During the Depression, we established an Opportunity Shop, one of the earliest business incubators, since it helped support 30 newcomer families, enabling them and others to make a living by providing fine food products and handiwork for sale. (We provided some of the machinery to make the goods.) It was staffed six days a week by Council volunteers and their husbands. Later, it would morph into the Bargain Mart, the thrift shop that Council ran for 30 years, until it was closed in 2005.

During World War II, among many other activities, we turned our Council House (purchased in 1939 at 2129 California Street) into an open-house canteen staffed every day with our volunteers. For two years we served 35,000 men and women in the Armed Forces. Members also visited men confined to veterans’ hospitals under a Serve-a-Camp program and assembled hundreds of Hannukah gift boxes for inmates at state institutions.

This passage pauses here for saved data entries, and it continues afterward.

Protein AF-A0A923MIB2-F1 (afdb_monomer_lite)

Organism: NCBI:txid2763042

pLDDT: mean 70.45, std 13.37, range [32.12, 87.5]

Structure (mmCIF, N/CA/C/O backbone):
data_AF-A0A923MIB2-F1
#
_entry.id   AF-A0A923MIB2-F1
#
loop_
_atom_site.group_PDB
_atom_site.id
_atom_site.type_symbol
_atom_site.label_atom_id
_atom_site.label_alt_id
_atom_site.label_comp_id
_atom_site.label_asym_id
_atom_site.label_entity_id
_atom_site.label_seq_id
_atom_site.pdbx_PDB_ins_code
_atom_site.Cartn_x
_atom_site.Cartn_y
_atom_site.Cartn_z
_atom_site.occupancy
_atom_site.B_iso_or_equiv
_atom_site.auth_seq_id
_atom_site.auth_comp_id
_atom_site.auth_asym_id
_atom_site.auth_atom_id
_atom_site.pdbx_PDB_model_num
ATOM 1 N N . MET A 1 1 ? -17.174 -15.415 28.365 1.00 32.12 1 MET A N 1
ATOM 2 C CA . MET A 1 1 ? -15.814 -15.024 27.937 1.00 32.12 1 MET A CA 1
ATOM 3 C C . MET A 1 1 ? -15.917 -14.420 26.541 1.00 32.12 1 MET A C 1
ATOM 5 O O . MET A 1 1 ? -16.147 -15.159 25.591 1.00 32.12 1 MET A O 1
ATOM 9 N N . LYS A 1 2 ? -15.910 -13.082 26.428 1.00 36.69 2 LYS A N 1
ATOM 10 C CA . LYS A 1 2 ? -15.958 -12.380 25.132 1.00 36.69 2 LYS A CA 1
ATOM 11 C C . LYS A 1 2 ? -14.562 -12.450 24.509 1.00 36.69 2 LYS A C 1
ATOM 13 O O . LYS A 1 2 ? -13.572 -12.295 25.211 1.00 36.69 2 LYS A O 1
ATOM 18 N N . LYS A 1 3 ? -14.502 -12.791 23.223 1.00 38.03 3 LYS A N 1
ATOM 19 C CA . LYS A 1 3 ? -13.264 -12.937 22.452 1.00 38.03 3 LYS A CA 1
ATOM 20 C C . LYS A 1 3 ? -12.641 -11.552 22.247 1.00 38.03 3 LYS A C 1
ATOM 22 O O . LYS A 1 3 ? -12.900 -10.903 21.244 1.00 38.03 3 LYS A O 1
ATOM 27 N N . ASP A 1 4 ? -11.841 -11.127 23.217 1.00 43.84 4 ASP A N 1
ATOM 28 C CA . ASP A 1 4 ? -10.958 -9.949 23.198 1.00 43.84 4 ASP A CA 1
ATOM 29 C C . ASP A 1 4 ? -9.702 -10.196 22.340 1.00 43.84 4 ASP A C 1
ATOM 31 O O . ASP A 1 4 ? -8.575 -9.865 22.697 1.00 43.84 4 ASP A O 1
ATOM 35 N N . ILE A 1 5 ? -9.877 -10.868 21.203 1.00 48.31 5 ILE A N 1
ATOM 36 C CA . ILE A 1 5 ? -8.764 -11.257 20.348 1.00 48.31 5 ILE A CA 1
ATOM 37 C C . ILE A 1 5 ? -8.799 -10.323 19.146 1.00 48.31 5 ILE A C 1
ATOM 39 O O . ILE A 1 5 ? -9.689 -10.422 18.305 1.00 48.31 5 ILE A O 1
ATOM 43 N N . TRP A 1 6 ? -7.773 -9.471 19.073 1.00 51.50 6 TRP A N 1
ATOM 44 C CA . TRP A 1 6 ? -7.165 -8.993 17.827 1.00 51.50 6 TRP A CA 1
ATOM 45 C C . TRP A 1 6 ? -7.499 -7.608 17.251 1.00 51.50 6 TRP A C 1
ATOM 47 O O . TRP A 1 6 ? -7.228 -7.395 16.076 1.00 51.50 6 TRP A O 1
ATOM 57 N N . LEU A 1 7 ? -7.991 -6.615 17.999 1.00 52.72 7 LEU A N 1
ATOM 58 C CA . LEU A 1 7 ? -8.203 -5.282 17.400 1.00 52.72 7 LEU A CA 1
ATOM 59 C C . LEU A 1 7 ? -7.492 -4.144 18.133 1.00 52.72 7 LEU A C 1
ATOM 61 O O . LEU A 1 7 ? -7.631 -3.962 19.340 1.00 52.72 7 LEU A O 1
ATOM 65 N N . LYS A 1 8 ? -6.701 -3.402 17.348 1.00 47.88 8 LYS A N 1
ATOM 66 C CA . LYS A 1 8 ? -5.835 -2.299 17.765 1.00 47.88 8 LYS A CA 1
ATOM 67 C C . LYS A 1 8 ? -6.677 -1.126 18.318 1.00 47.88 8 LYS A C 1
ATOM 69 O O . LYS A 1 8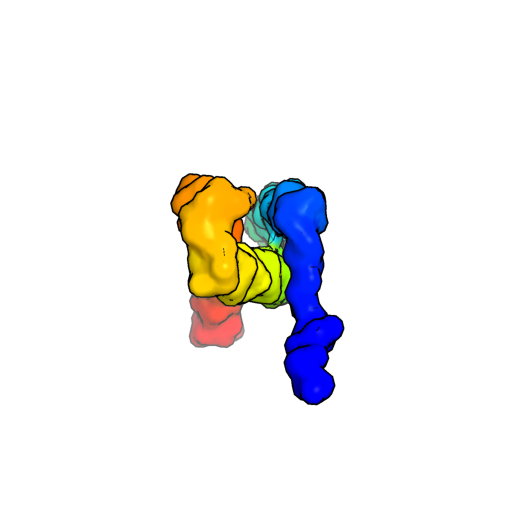 ? -7.535 -0.628 17.587 1.00 47.88 8 LYS A O 1
ATOM 74 N N . PRO A 1 9 ? -6.467 -0.657 19.567 1.00 49.06 9 PRO A N 1
ATOM 75 C CA . PRO A 1 9 ? -7.171 0.497 20.137 1.00 49.06 9 PRO A CA 1
ATOM 76 C C . PRO A 1 9 ? -6.966 1.772 19.302 1.00 49.06 9 PRO A C 1
ATOM 78 O O . PRO A 1 9 ? -5.929 1.941 18.669 1.00 49.06 9 PRO A O 1
ATOM 81 N N . GLY A 1 10 ? -7.920 2.713 19.332 1.00 52.94 10 GLY A N 1
ATOM 82 C CA . GLY A 1 10 ? -7.997 3.879 18.426 1.00 52.94 10 GLY A CA 1
ATOM 83 C C . GLY A 1 10 ? -6.732 4.748 18.269 1.00 52.94 10 GLY A C 1
ATOM 84 O O . GLY A 1 10 ? -6.565 5.406 17.246 1.00 52.94 10 GLY A O 1
ATOM 85 N N . LYS A 1 11 ? -5.784 4.707 19.217 1.00 48.25 11 LYS A N 1
ATOM 86 C CA . LYS A 1 11 ? -4.469 5.371 19.101 1.00 48.25 11 LYS A CA 1
ATOM 87 C C . LYS A 1 11 ? -3.557 4.720 18.047 1.00 48.25 11 LYS A C 1
ATOM 89 O O . LYS A 1 11 ? -2.765 5.405 17.408 1.00 48.25 11 LYS A O 1
ATOM 94 N N . GLU A 1 12 ? -3.701 3.417 17.830 1.00 54.12 12 GLU A N 1
ATOM 95 C CA . GLU A 1 12 ? -2.961 2.647 16.828 1.00 54.12 12 GLU A CA 1
ATOM 96 C C . GLU A 1 12 ? -3.551 2.759 15.415 1.00 54.12 12 GLU A C 1
ATOM 98 O O . GLU A 1 12 ? -2.880 2.434 14.436 1.00 54.12 12 GLU A O 1
ATOM 103 N N . LEU A 1 13 ? -4.778 3.265 15.291 1.00 59.88 13 LEU A N 1
ATOM 104 C CA . LEU A 1 13 ? -5.420 3.546 14.007 1.00 59.88 13 LEU A CA 1
ATOM 105 C C . LEU A 1 13 ? -4.726 4.703 13.281 1.00 59.88 13 LEU A C 1
ATOM 107 O O . LEU A 1 13 ? -4.480 4.637 12.079 1.00 59.88 13 LEU A O 1
ATOM 111 N N . ASN A 1 14 ? -4.313 5.721 14.039 1.00 63.62 14 ASN A N 1
ATOM 112 C CA . ASN A 1 14 ? -3.515 6.825 13.517 1.00 63.62 14 ASN A CA 1
ATOM 113 C C . ASN A 1 14 ? -2.120 6.346 13.074 1.00 63.62 14 ASN A C 1
ATOM 115 O O . ASN A 1 14 ? -1.614 6.772 12.041 1.00 63.62 14 ASN A O 1
ATOM 119 N N . THR A 1 15 ? -1.524 5.397 13.807 1.00 65.75 15 THR A N 1
ATOM 120 C CA . THR A 1 15 ? -0.277 4.731 13.403 1.00 65.75 15 THR A CA 1
ATOM 121 C C . THR A 1 15 ? -0.456 3.933 12.110 1.00 65.75 15 THR A C 1
ATOM 123 O O . THR A 1 15 ? 0.374 4.063 11.218 1.00 65.75 15 THR A O 1
ATOM 126 N N . GLY A 1 16 ? -1.549 3.176 11.965 1.00 67.38 16 GLY A N 1
ATOM 127 C CA . GLY A 1 16 ? -1.856 2.440 10.732 1.00 67.38 16 GLY A CA 1
ATOM 128 C C . GLY A 1 16 ? -2.042 3.355 9.518 1.00 67.38 16 GLY A C 1
ATOM 129 O O . GLY A 1 16 ? -1.525 3.063 8.444 1.00 67.38 16 GLY A O 1
ATOM 130 N N . ALA A 1 17 ? -2.696 4.506 9.693 1.00 71.06 17 ALA A N 1
ATOM 131 C CA . ALA A 1 17 ? -2.836 5.504 8.632 1.00 71.06 17 ALA A CA 1
ATOM 132 C C . ALA A 1 17 ? -1.487 6.135 8.233 1.00 71.06 17 ALA A C 1
ATOM 134 O O . ALA A 1 17 ? -1.225 6.324 7.045 1.00 71.06 17 ALA A O 1
ATOM 135 N N . ILE A 1 18 ? -0.609 6.420 9.204 1.00 75.81 18 ILE A N 1
ATOM 136 C CA . ILE A 1 18 ? 0.743 6.944 8.945 1.00 75.81 18 ILE A CA 1
ATOM 137 C C . ILE A 1 18 ? 1.593 5.905 8.203 1.00 75.81 18 ILE A C 1
ATOM 139 O O . ILE A 1 18 ? 2.213 6.236 7.193 1.00 75.81 18 ILE A O 1
ATOM 143 N N . ILE A 1 19 ? 1.600 4.650 8.664 1.00 79.75 19 ILE A N 1
ATOM 144 C CA . ILE A 1 19 ? 2.373 3.572 8.030 1.00 79.75 19 ILE A CA 1
ATOM 145 C C . ILE A 1 19 ? 1.841 3.290 6.623 1.00 79.75 19 ILE A C 1
ATOM 147 O O . ILE A 1 19 ? 2.630 3.212 5.681 1.00 79.75 19 ILE A O 1
ATOM 151 N N . GLY A 1 20 ? 0.517 3.240 6.454 1.00 78.50 20 GLY A N 1
ATOM 152 C CA . GLY A 1 20 ? -0.115 3.134 5.143 1.00 78.50 20 GLY A CA 1
ATOM 153 C C . GLY A 1 20 ? 0.320 4.273 4.219 1.00 78.50 20 GLY A C 1
ATOM 154 O O . GLY A 1 20 ? 0.772 4.022 3.103 1.00 78.50 20 GLY A O 1
ATOM 155 N N . GLY A 1 21 ? 0.250 5.527 4.678 1.00 80.69 21 GLY A N 1
ATOM 156 C CA . GLY A 1 21 ? 0.653 6.696 3.889 1.00 80.69 21 GLY A CA 1
ATOM 157 C C . GLY A 1 21 ? 2.122 6.658 3.452 1.00 80.69 21 GLY A C 1
ATOM 158 O O . GLY A 1 21 ? 2.431 6.944 2.294 1.00 80.69 21 GLY A O 1
ATOM 159 N N . ILE A 1 22 ? 3.025 6.239 4.344 1.00 85.38 22 ILE A N 1
ATOM 160 C CA . ILE A 1 22 ? 4.448 6.040 4.024 1.00 85.38 22 ILE A CA 1
ATOM 161 C C . ILE A 1 22 ? 4.612 4.922 2.988 1.00 85.38 22 ILE A C 1
ATOM 163 O O . ILE A 1 22 ? 5.312 5.106 1.990 1.00 85.38 22 ILE A O 1
ATOM 167 N N . GLY A 1 23 ? 3.919 3.798 3.175 1.00 83.00 23 GLY A N 1
ATOM 168 C CA . GLY A 1 23 ? 3.882 2.701 2.212 1.00 83.00 23 GLY A CA 1
ATOM 169 C C . GLY A 1 23 ? 3.430 3.143 0.822 1.00 83.00 23 GLY A C 1
ATOM 170 O O . GLY A 1 23 ? 3.981 2.697 -0.184 1.00 83.00 23 GLY A O 1
ATOM 171 N N . PHE A 1 24 ? 2.481 4.080 0.755 1.00 81.00 24 PHE A N 1
ATOM 172 C CA . PHE A 1 24 ? 1.967 4.612 -0.507 1.00 81.00 24 PHE A CA 1
ATOM 173 C C . PHE A 1 24 ? 2.993 5.489 -1.211 1.00 81.00 24 PHE A C 1
ATOM 175 O O . PHE A 1 24 ? 3.216 5.336 -2.411 1.00 81.00 24 PHE A O 1
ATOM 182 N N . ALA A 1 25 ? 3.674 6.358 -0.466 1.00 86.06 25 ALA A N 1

In 1946, Council formed a “Twenties” group (for women between 20 and 30 years of age), who made The Lucinda Weeks Home for Handicapped Children their special project, repairing toys and providing parties for the children. And later, in the 1950s, high school age girls formed the "Councilettes" and undertook program of social activities and community projects, such as supplying books for the children at Juvenile Home and assembling packages of educational materials for children in depressed areas overseas in the Council’s Ship-a-Box program.

In 1964 we formed Women in Community Service, a program to help young women attain self-sufficiency through Job Corps. Our partners were the National Council of Negro Women, the National Council of Catholic Women, and Church Women United.

In 1982, with Council’s support, Jewish Family and Children’s Services added a Drop-In Center to Parents Place, one of the first family resource centers in the country. The Montefiore Center for Seniors, which still exists at the Jewish Community Center of San Francisco, was originally run largely with Council funding and staffed by Council volunteers. The Council also started a project called Menorah Mart in 1986 at Menorah Park, a senior residence on Sacramento Street, where we offered groceries for the elderly who couldn’t get out of the building or go food shopping for themselves—until 2002.

Between the 1960s and the 1990s, Council sponsored the Children’s Drama Service, many of whose participants joined our organization. It provides live musical performances for children in special education classes at 40 schools in the Bay Area and is still active after 50 years. During this period, also, the Council started offering Study Groups that provide exposure to cultural events and performances, tours of iconic businesses and institutions in the Bay Area, and other educational and social opportunities for members.

In the 1990s Council members created and distributed Caboodle Kits to Spanish-speaking children and parents in support of the Israeli-founded program, HIPPY (Home Instruction Program for Preschool Youngsters).  The kits were used in the Head Start Program and the San Francisco Unified School District to help prepare preschoolers for kindergarten. 

As early as 2005, Council thought of offering a new program to end human trafficking in sex and labor. Today that has developed into the Jewish Coalition to End Human Trafficking, co-founded and operated by NCJW San Francisco, Jewish Family and Children Services, Jewish Community Relations Council, and New Israel Fund.  It also led to a broad convening initiative which resulted in the launching of the San Francisco Collaborative Against Human Trafficking, a collaboration between government and nonprofits committed to ending human trafficking through collaboration, education, outreach, advocacy, and supporting survivors of human trafficking. For more information on that click here.

All along, we have continued to build strong networks of relationships with other activist and advocacy groups, as well as with our local governmental departments. Underpinning all of our work is the foundational desire to empower women and children and to press for policies and legislation by local, regional, and national governments that honor our democratic ideals of equality and human rights for all.

The booklet “50th Anniversary Gold Book, 1900 – 1950” of the San Francisco Section was helpful in preparing this brief summary.